Sergey Mironov

Personal information
- Full name: Sergey Nikolayevich Mironov
- Date of birth: 13 March 1988 (age 37)
- Place of birth: Novgorod, USSR
- Height: 1.81 m (5 ft 11 in)
- Position: Defensive midfielder

Youth career
- 1999–2002: SDYuShOR of Novgorod
- 2003–2004: Smena

Senior career*
- Years: Team / Apps / (Gls)
- 2005–2008: FC Zenit St. Petersburg / 0 / (0)
- 2008: → TP-47 (loan) / 8 / (0)
- 2008: → OFC Sliven 2000 (loan) / 3 / (0)
- 2009: FC Smena-Zenit St. Petersburg / 34 / (1)
- 2010: FC Dynamo Vologda / 26 / (1)
- 2011: JK Kalev Sillamäe / 30 / (1)
- 2012: FC Ufa / 8 / (0)
- 2012: FC Avangard Kursk / 18 / (0)
- 2013–2014: FC Piter Saint Petersburg / 8 / (1)
- 2014–2015: FC Dynamo Saint Petersburg / 28 / (0)
- 2015: FC Sakhalin Yuzhno-Sakhalinsk / 15 / (0)
- 2016–2017: FC Tekstilshchik Ivanovo / 31 / (1)
- 2017: PFC Spartak Nalchik / 17 / (0)
- 2018: FC Murom / 9 / (0)
- 2018: FC Luki-Energiya Velikiye Luki / 10 / (0)

International career
- 2005: Russia U-17 / 8 / (0)
- 2005: Russia U-19 / 3 / (0)

= Sergey Mironov (footballer) =

Russian footballer

Sergey Nikolayevich Mironov (Серге́й Николаевич Миронов; born 13 March 1988) is a Russian football defensive midfielder.

==Club career==

===Zenit===
Mironov started playing football at the age of eleven in his native Novgorod and did not plan to become a pro until his coaches told him he had talent. In 2003, he moved to Saint Petersburg to train in DYuSSh Smena and in 2005 he was accepted into FC Zenit reserves, signing a professional contract with the club. He had a bright start and played 66 games for reserves over three years, scoring once, but after that it was decided that he is not good enough to join the first team.

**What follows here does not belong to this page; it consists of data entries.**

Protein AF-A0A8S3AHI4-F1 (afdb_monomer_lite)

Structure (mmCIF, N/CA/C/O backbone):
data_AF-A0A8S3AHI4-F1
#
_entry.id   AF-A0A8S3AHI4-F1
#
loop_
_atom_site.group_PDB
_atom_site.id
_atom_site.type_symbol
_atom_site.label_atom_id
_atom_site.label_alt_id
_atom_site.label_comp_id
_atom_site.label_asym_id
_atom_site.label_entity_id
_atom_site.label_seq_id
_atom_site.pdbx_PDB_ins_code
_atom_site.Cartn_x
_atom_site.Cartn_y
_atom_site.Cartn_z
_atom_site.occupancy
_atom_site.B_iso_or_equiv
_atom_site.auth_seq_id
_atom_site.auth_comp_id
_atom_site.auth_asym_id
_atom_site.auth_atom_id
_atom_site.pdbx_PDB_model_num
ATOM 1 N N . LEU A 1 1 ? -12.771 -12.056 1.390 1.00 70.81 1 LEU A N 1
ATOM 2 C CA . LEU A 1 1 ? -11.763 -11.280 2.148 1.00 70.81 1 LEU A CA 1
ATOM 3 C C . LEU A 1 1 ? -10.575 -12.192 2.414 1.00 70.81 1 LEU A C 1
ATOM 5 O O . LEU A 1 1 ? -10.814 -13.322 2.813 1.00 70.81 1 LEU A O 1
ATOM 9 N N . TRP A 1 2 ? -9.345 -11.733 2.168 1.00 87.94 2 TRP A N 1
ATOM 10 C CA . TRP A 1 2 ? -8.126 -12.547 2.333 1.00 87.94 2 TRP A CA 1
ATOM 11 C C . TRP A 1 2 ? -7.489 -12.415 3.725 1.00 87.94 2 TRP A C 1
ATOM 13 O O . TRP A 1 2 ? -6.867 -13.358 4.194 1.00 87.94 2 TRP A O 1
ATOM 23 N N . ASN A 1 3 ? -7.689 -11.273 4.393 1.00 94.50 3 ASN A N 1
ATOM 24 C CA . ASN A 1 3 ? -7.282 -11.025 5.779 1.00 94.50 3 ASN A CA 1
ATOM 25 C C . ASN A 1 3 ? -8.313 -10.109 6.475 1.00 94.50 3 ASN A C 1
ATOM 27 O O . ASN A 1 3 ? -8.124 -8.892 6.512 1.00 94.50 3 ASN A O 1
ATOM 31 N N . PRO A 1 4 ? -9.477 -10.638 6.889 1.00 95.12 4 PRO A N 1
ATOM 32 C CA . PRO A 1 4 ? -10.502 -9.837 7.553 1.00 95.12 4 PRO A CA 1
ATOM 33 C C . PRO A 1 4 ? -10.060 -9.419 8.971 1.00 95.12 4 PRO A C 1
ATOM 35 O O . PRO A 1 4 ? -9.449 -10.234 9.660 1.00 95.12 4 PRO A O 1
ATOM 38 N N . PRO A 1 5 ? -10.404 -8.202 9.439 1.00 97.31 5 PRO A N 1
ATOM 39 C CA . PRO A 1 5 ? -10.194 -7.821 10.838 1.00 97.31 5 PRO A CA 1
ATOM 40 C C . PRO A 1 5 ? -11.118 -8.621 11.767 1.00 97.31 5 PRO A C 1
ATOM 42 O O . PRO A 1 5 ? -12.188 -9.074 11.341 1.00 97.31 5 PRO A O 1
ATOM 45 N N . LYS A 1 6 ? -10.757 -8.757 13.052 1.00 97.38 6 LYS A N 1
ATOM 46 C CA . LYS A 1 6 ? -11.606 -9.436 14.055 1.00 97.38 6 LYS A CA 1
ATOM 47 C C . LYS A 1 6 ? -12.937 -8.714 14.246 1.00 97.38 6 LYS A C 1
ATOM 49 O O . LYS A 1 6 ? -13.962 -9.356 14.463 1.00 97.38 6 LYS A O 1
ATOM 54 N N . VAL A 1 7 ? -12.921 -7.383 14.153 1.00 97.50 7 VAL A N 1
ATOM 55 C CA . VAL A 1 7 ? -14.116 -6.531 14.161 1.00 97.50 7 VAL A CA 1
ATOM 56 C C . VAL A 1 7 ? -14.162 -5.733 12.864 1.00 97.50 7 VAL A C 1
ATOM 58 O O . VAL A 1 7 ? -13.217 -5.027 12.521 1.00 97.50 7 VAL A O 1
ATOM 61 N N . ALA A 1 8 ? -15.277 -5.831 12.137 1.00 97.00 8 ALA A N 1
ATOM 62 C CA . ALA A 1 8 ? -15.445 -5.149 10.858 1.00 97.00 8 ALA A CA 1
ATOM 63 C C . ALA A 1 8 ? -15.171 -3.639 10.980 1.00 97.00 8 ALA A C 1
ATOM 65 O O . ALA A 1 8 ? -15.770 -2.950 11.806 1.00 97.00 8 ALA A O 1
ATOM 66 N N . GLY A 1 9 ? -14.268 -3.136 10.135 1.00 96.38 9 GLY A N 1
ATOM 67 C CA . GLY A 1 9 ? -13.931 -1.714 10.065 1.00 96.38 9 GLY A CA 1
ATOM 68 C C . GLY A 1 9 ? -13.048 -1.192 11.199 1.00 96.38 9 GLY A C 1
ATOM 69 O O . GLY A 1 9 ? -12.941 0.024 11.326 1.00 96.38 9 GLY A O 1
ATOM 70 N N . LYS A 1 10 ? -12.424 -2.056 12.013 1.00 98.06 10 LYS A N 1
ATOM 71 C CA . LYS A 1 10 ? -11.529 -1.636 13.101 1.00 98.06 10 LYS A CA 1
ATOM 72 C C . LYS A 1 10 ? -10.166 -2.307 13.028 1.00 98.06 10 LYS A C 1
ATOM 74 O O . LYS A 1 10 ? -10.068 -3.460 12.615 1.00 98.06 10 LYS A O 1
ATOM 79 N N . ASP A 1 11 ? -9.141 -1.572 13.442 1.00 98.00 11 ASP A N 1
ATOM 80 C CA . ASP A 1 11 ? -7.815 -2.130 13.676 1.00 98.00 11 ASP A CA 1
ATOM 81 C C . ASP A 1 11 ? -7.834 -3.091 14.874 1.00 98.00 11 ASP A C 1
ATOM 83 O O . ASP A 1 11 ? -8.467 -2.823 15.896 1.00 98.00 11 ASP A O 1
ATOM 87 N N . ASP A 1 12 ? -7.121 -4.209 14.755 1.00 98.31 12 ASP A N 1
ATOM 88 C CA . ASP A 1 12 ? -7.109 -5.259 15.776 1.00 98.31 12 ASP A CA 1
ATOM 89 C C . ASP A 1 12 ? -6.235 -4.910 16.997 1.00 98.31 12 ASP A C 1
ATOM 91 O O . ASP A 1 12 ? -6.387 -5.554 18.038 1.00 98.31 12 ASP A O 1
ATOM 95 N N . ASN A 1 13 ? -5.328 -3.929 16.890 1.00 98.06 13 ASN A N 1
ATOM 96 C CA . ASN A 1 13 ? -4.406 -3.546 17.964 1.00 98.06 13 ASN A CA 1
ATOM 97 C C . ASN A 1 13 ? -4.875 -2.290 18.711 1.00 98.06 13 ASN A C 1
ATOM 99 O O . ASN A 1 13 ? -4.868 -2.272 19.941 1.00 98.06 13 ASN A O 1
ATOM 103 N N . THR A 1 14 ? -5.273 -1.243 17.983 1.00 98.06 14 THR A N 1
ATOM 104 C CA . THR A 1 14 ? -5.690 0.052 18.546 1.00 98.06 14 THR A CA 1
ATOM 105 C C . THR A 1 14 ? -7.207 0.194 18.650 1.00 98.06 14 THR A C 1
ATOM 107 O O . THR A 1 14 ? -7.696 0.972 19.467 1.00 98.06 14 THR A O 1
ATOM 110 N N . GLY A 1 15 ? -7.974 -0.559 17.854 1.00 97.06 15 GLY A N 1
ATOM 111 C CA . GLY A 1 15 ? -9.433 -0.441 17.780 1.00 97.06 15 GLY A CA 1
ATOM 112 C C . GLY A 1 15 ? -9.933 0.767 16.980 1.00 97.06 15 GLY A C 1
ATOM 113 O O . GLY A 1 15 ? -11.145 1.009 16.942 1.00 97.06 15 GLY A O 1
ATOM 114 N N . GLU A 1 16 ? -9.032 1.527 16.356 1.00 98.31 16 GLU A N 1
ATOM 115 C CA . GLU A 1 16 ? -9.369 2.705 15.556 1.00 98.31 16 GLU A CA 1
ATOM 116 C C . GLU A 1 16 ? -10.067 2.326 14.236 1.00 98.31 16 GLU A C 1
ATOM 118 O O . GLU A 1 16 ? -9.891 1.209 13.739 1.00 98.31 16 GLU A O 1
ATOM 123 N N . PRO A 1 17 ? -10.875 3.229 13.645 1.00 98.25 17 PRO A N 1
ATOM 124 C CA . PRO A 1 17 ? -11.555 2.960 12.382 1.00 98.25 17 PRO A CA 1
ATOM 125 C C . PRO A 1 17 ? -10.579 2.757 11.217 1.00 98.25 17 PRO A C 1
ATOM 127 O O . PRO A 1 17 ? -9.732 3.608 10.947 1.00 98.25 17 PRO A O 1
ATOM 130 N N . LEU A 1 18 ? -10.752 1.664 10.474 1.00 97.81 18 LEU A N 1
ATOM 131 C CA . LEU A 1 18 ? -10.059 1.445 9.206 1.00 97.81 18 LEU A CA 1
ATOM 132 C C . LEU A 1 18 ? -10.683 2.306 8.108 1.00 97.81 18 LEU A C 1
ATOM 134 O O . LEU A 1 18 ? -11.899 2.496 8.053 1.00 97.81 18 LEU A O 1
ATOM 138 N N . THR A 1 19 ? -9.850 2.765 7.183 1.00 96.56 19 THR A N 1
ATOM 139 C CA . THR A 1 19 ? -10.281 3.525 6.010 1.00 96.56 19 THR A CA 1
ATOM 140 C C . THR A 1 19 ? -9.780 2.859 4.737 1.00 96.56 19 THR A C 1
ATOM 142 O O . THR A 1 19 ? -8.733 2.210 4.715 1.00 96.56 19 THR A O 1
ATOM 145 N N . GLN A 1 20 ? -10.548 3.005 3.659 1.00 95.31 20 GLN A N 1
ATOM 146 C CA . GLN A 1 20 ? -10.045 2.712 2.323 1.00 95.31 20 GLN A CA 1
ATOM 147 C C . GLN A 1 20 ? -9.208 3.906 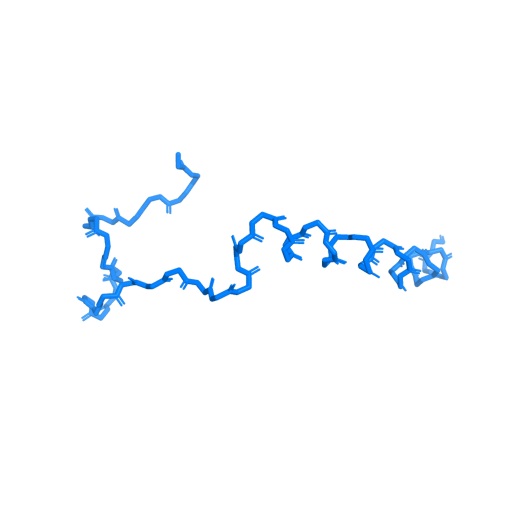1.870 1.00 95.31 20 GLN A C 1
ATOM 149 O O . GLN A 1 20 ? -9.640 5.050 2.023 1.00 95.31 20 GLN A O 1
ATOM 154 N N . ARG A 1 21 ? -8.023 3.665 1.308 1.00 96.88 21 ARG A N 1
ATOM 155 C CA . ARG A 1 21 ? -7.226 4.768 0.779 1.00 96.88 21 ARG A CA 1
ATOM 156 C C . ARG A 1 21 ? -7.855 5.296 -0.507 1.00 96.88 21 ARG A C 1
ATOM 158 O O . ARG A 1 21 ? -8.416 4.543 -1.301 1.00 96.88 21 ARG A O 1
ATOM 165 N N . GLU A 1 22 ? -7.710 6.594 -0.758 1.00 94.94 22 GLU A N 1
ATOM 166 C CA . GLU A 1 22 ? -8.274 7.242 -1.951 1.00 94.94 22 GLU A CA 1
ATOM 167 C C . GLU A 1 22 ? -7.762 6.646 -3.275 1.00 94.94 22 GLU A C 1
ATOM 169 O O . GLU A 1 22 ? -8.464 6.684 -4.290 1.00 94.94 22 GLU A O 1
ATOM 174 N N . ASP A 1 23 ? -6.551 6.080 -3.267 1.00 94.81 23 ASP A N 1
ATOM 175 C CA . ASP A 1 23 ? -5.896 5.446 -4.410 1.00 94.81 23 ASP A CA 1
ATOM 176 C C . ASP A 1 23 ? -6.273 3.968 -4.621 1.00 94.81 23 ASP A C 1
ATOM 178 O O . ASP A 1 23 ? -5.863 3.381 -5.623 1.00 94.81 23 ASP A O 1
ATOM 182 N N . ASP A 1 24 ? -7.107 3.383 -3.755 1.00 95.50 24 ASP A N 1
ATOM 183 C CA . ASP A 1 24 ? -7.644 2.020 -3.911 1.00 95.50 24 ASP A CA 1
ATOM 184 C C . ASP A 1 24 ? -8.893 1.976 -4.817 1.00 95.50 24 ASP A C 1
ATOM 186 O O . ASP A 1 24 ? -9.630 0.986 -4.870 1.00 95.50 24 ASP A O 1
ATOM 190 N N . LYS A 1 25 ? -9.156 3.053 -5.565 1.00 96.44 25 LYS A N 1
ATOM 191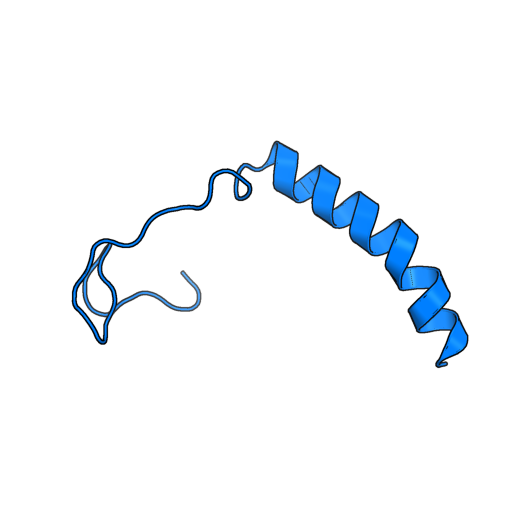 C CA . LYS A 1 25 ? -10.212 3.097 -6.583 1.00 96.44 25 LYS A CA 1
ATOM 192 C C . LYS A 1 25 ? -9.794 2.271 -7.806 1.00 96.44 25 LYS A C 1
ATOM 194 O O . LYS A 1 25 ? -8.657 2.404 -8.260 1.00 96.44 25 LYS A O 1
ATOM 199 N N . PRO A 1 26 ? -10.705 1.507 -8.443 1.00 96.56 26 PRO A N 1
ATOM 200 C CA . PRO A 1 26 ? -10.357 0.627 -9.564 1.00 96.56 26 PRO A CA 1
ATOM 201 C C . PRO A 1 26 ? -9.594 1.307 -10.710 1.00 96.56 26 PRO A C 1
ATOM 203 O O . PRO A 1 26 ? -8.682 0.715 -11.281 1.00 96.56 26 PRO A O 1
A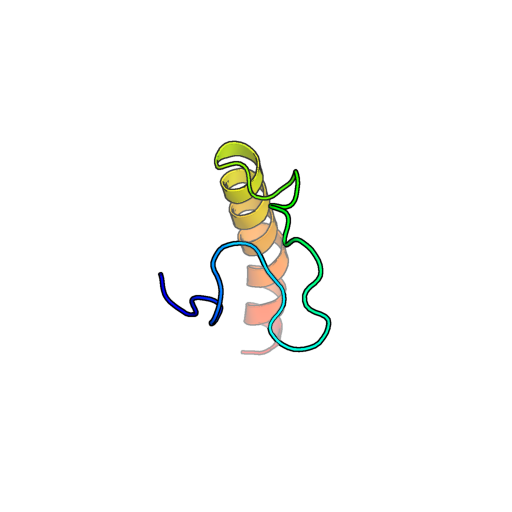TOM 206 N N . ALA A 1 27 ? -9.940 2.554 -11.043 1.00 96.50 27 ALA A N 1
ATOM 207 C CA . ALA A 1 27 ? -9.247 3.314 -12.083 1.00 96.50 27 ALA A CA 1
ATOM 208 C C . ALA A 1 27 ? -7.790 3.634 -11.706 1.00 96.50 27 ALA A C 1
ATOM 210 O O . ALA A 1 27 ? -6.892 3.489 -12.533 1.00 96.50 27 ALA A O 1
ATOM 211 N N . VAL A 1 28 ? -7.551 4.015 -10.448 1.00 96.88 28 VAL A N 1
ATOM 212 C CA . VAL A 1 28 ? -6.211 4.333 -9.939 1.00 96.88 28 VAL A CA 1
ATOM 213 C C . VAL A 1 28 ? -5.370 3.063 -9.834 1.00 96.88 28 VAL A C 1
ATOM 215 O O . VAL A 1 28 ? -4.211 3.068 -10.239 1.00 96.88 28 VAL A O 1
ATOM 218 N N . ILE A 1 29 ? -5.966 1.952 -9.391 1.00 97.56 29 ILE A N 1
ATOM 219 C CA . ILE A 1 29 ? -5.300 0.644 -9.341 1.00 97.56 29 ILE A CA 1
ATOM 220 C C . ILE A 1 29 ? -4.784 0.237 -10.726 1.00 97.56 29 ILE A C 1
ATOM 222 O O . ILE A 1 29 ? -3.620 -0.135 -10.845 1.00 97.56 29 ILE A O 1
ATOM 226 N N . ARG A 1 30 ? -5.606 0.347 -11.780 1.00 97.69 30 ARG A N 1
ATOM 227 C CA . ARG A 1 30 ? -5.178 0.009 -13.153 1.00 97.69 30 ARG A CA 1
ATOM 228 C C . ARG A 1 30 ? -3.966 0.832 -13.586 1.00 97.69 30 ARG A C 1
ATOM 230 O O . ARG A 1 30 ? -2.956 0.263 -13.979 1.00 97.69 30 ARG A O 1
ATOM 237 N N . S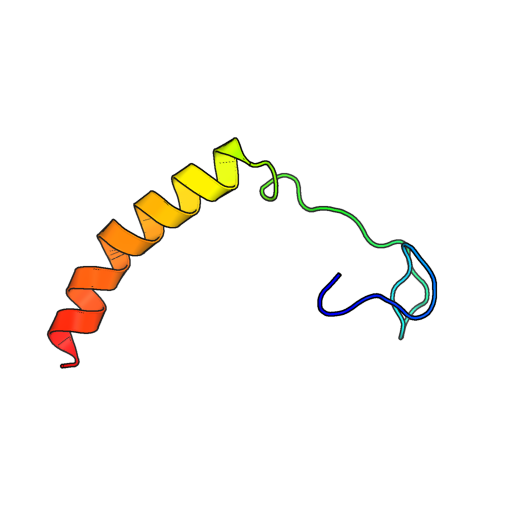ER A 1 31 ? -4.036 2.151 -13.415 1.00 97.25 31 SER A N 1
ATOM 238 C CA . SER A 1 31 ? -2.934 3.054 -13.768 1.00 97.25 31 SER A CA 1
ATOM 239 C C . SER A 1 31 ? -1.654 2.769 -12.967 1.00 97.25 31 SER A C 1
ATOM 241 O O . SER A 1 31 ? -0.547 2.815 -13.512 1.00 97.25 31 SER A O 1
ATOM 243 N N . ARG A 1 32 ? -1.785 2.414 -11.682 1.00 97.81 32 ARG A N 1
ATOM 244 C CA . ARG A 1 32 ? -0.651 2.005 -10.841 1.00 97.81 32 ARG A CA 1
ATOM 245 C C . ARG A 1 32 ? -0.007 0.712 -11.333 1.00 97.81 32 ARG A C 1
ATOM 247 O O . ARG A 1 32 ? 1.218 0.657 -11.369 1.00 97.81 32 ARG A O 1
ATOM 254 N N . LEU A 1 33 ? -0.799 -0.292 -11.718 1.00 97.94 33 LEU A N 1
ATOM 255 C CA . LEU A 1 33 ? -0.287 -1.560 -12.251 1.00 97.94 33 LEU A CA 1
ATOM 256 C C . LEU A 1 33 ? 0.431 -1.358 -13.591 1.00 97.94 33 LEU A C 1
ATOM 258 O O . LEU A 1 33 ? 1.559 -1.810 -13.743 1.00 97.94 33 LEU A O 1
ATOM 262 N N . GLU A 1 34 ? -0.154 -0.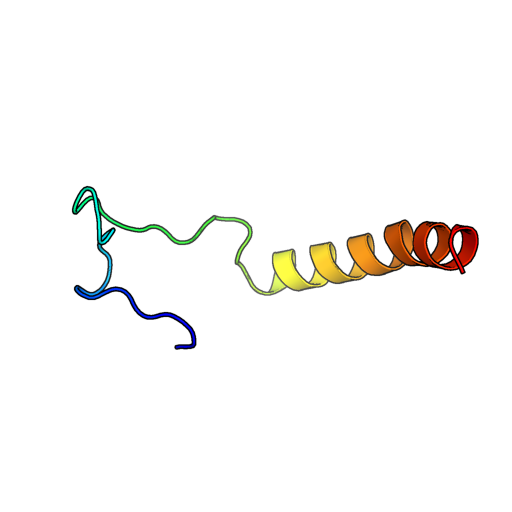587 -14.511 1.00 97.75 34 GLU A N 1
ATOM 263 C CA . GLU A 1 34 ? 0.487 -0.242 -15.791 1.00 97.75 34 GLU A CA 1
ATOM 264 C C . GLU A 1 34 ? 1.836 0.468 -15.585 1.00 97.75 34 GLU A C 1
ATOM 266 O O . GLU A 1 34 ? 2.831 0.170 -16.251 1.00 97.75 34 GLU A O 1
ATOM 271 N N . THR A 1 35 ? 1.887 1.401 -14.629 1.00 97.56 35 THR A N 1
ATOM 272 C CA . THR A 1 35 ? 3.115 2.133 -14.291 1.00 97.56 35 THR A CA 1
ATOM 273 C C . THR A 1 35 ? 4.156 1.219 -13.647 1.00 97.56 35 THR A C 1
ATOM 275 O O . THR A 1 35 ? 5.341 1.319 -13.970 1.00 97.56 35 THR A O 1
ATOM 278 N N . TYR A 1 36 ? 3.728 0.330 -12.747 1.00 97.19 36 TYR A N 1
ATOM 279 C CA . TYR A 1 36 ? 4.594 -0.659 -12.112 1.00 97.19 36 TYR A CA 1
ATOM 280 C C . TYR A 1 36 ? 5.231 -1.576 -13.155 1.00 97.19 36 TYR A C 1
ATOM 282 O O . TYR A 1 36 ? 6.453 -1.653 -13.211 1.00 97.19 36 TYR A O 1
ATOM 290 N N . ASP A 1 37 ? 4.440 -2.176 -14.045 1.00 96.88 37 ASP A N 1
ATOM 291 C CA . ASP A 1 37 ? 4.956 -3.080 -15.076 1.00 96.88 37 ASP A CA 1
ATOM 292 C C . ASP A 1 37 ? 5.980 -2.375 -15.973 1.00 96.88 37 ASP A C 1
ATOM 294 O O . ASP A 1 37 ? 7.078 -2.888 -16.206 1.00 96.88 37 ASP A O 1
ATOM 298 N N . LYS A 1 38 ? 5.671 -1.155 -16.430 1.00 97.25 38 LYS A N 1
ATOM 299 C CA . LYS A 1 38 ? 6.583 -0.362 -17.268 1.00 97.25 38 LYS A CA 1
ATOM 300 C C . LYS A 1 38 ? 7.921 -0.083 -16.577 1.00 97.25 38 LYS A C 1
ATOM 302 O O . LYS A 1 38 ? 8.965 -0.145 -17.226 1.00 97.25 38 LYS A O 1
ATOM 307 N N . ASN A 1 39 ? 7.891 0.243 -15.288 1.00 97.44 39 ASN A N 1
ATOM 308 C CA . ASN A 1 39 ? 9.076 0.682 -14.554 1.00 97.44 39 ASN A CA 1
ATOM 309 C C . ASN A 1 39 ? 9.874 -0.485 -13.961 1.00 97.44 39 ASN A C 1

Before 2008 season he tried to find himself a new club in the two top Russian leagues, namely having a trial with Zvezda Irkutsk, but failed and was loaned to Ykkönen (Finnish second tier) team TP-47. There during two months he played under the guidance of Russian coach Sergey Butenko, and then went on another loan to Bulgarian club OFC Sliven 2000 where he made 3 A PFG appearances.

===Smena-Zenit===
After returning to Russia he resumed training with Zenit reserves before their head coach Anatoli Davydov persuaded him to go trial with Vladimir Kazachyonok's FC Smena-Zenit. He signed for Smena-Zenit before 2009 season and was chosen as the young team's captain.

After the end of the season in which the team finished at low 16th place, Zenit implemented another change in the club's structure, resulting in FC Smena-Zenit being dissolved and its functions being passed to DYuSSh Smena-Zenit team of U-18s. Mironov thus had to pursue his career elsewhere.

===Dinamo Vologda===
In 2010, he joined another Russian Second Division zone West team Dinamo Vologda alongside his former Smena-Zenit teammates Anton Arsenyev and Oleg Babenkov.

===JK Kalev Sillamäe===
In February 2011, Mironov signed a one-year deal with Meistriliiga side JK Kalev Sillamäe, reuniting with coach Vladimir Kazachyonok from FC Smena-Zenit.

===Dynamo Saint Petersburg===
He made his Russian Football National League debut for FC Dynamo Saint Petersburg on 6 July 2014 in a game against FC Tom Tomsk.

==International career==
Mironov was a captain of Russia national youth football team of his age since 2003, also playing for team of 1987-born on occasion. He played his last youth international game for Russia U-19 in 2006.

==Playing style and potential==
Back in December 2006, Zenit reserves coach Aleksey Strepetov rated Mironov as a talented defensive midfielder, noting his hard work and commitment. He has, however, blamed an overuse in youth international football for slowing down Mironov development, also adding that his limited offensive abilities may be a stumbling block for the footballer to play at the highest level.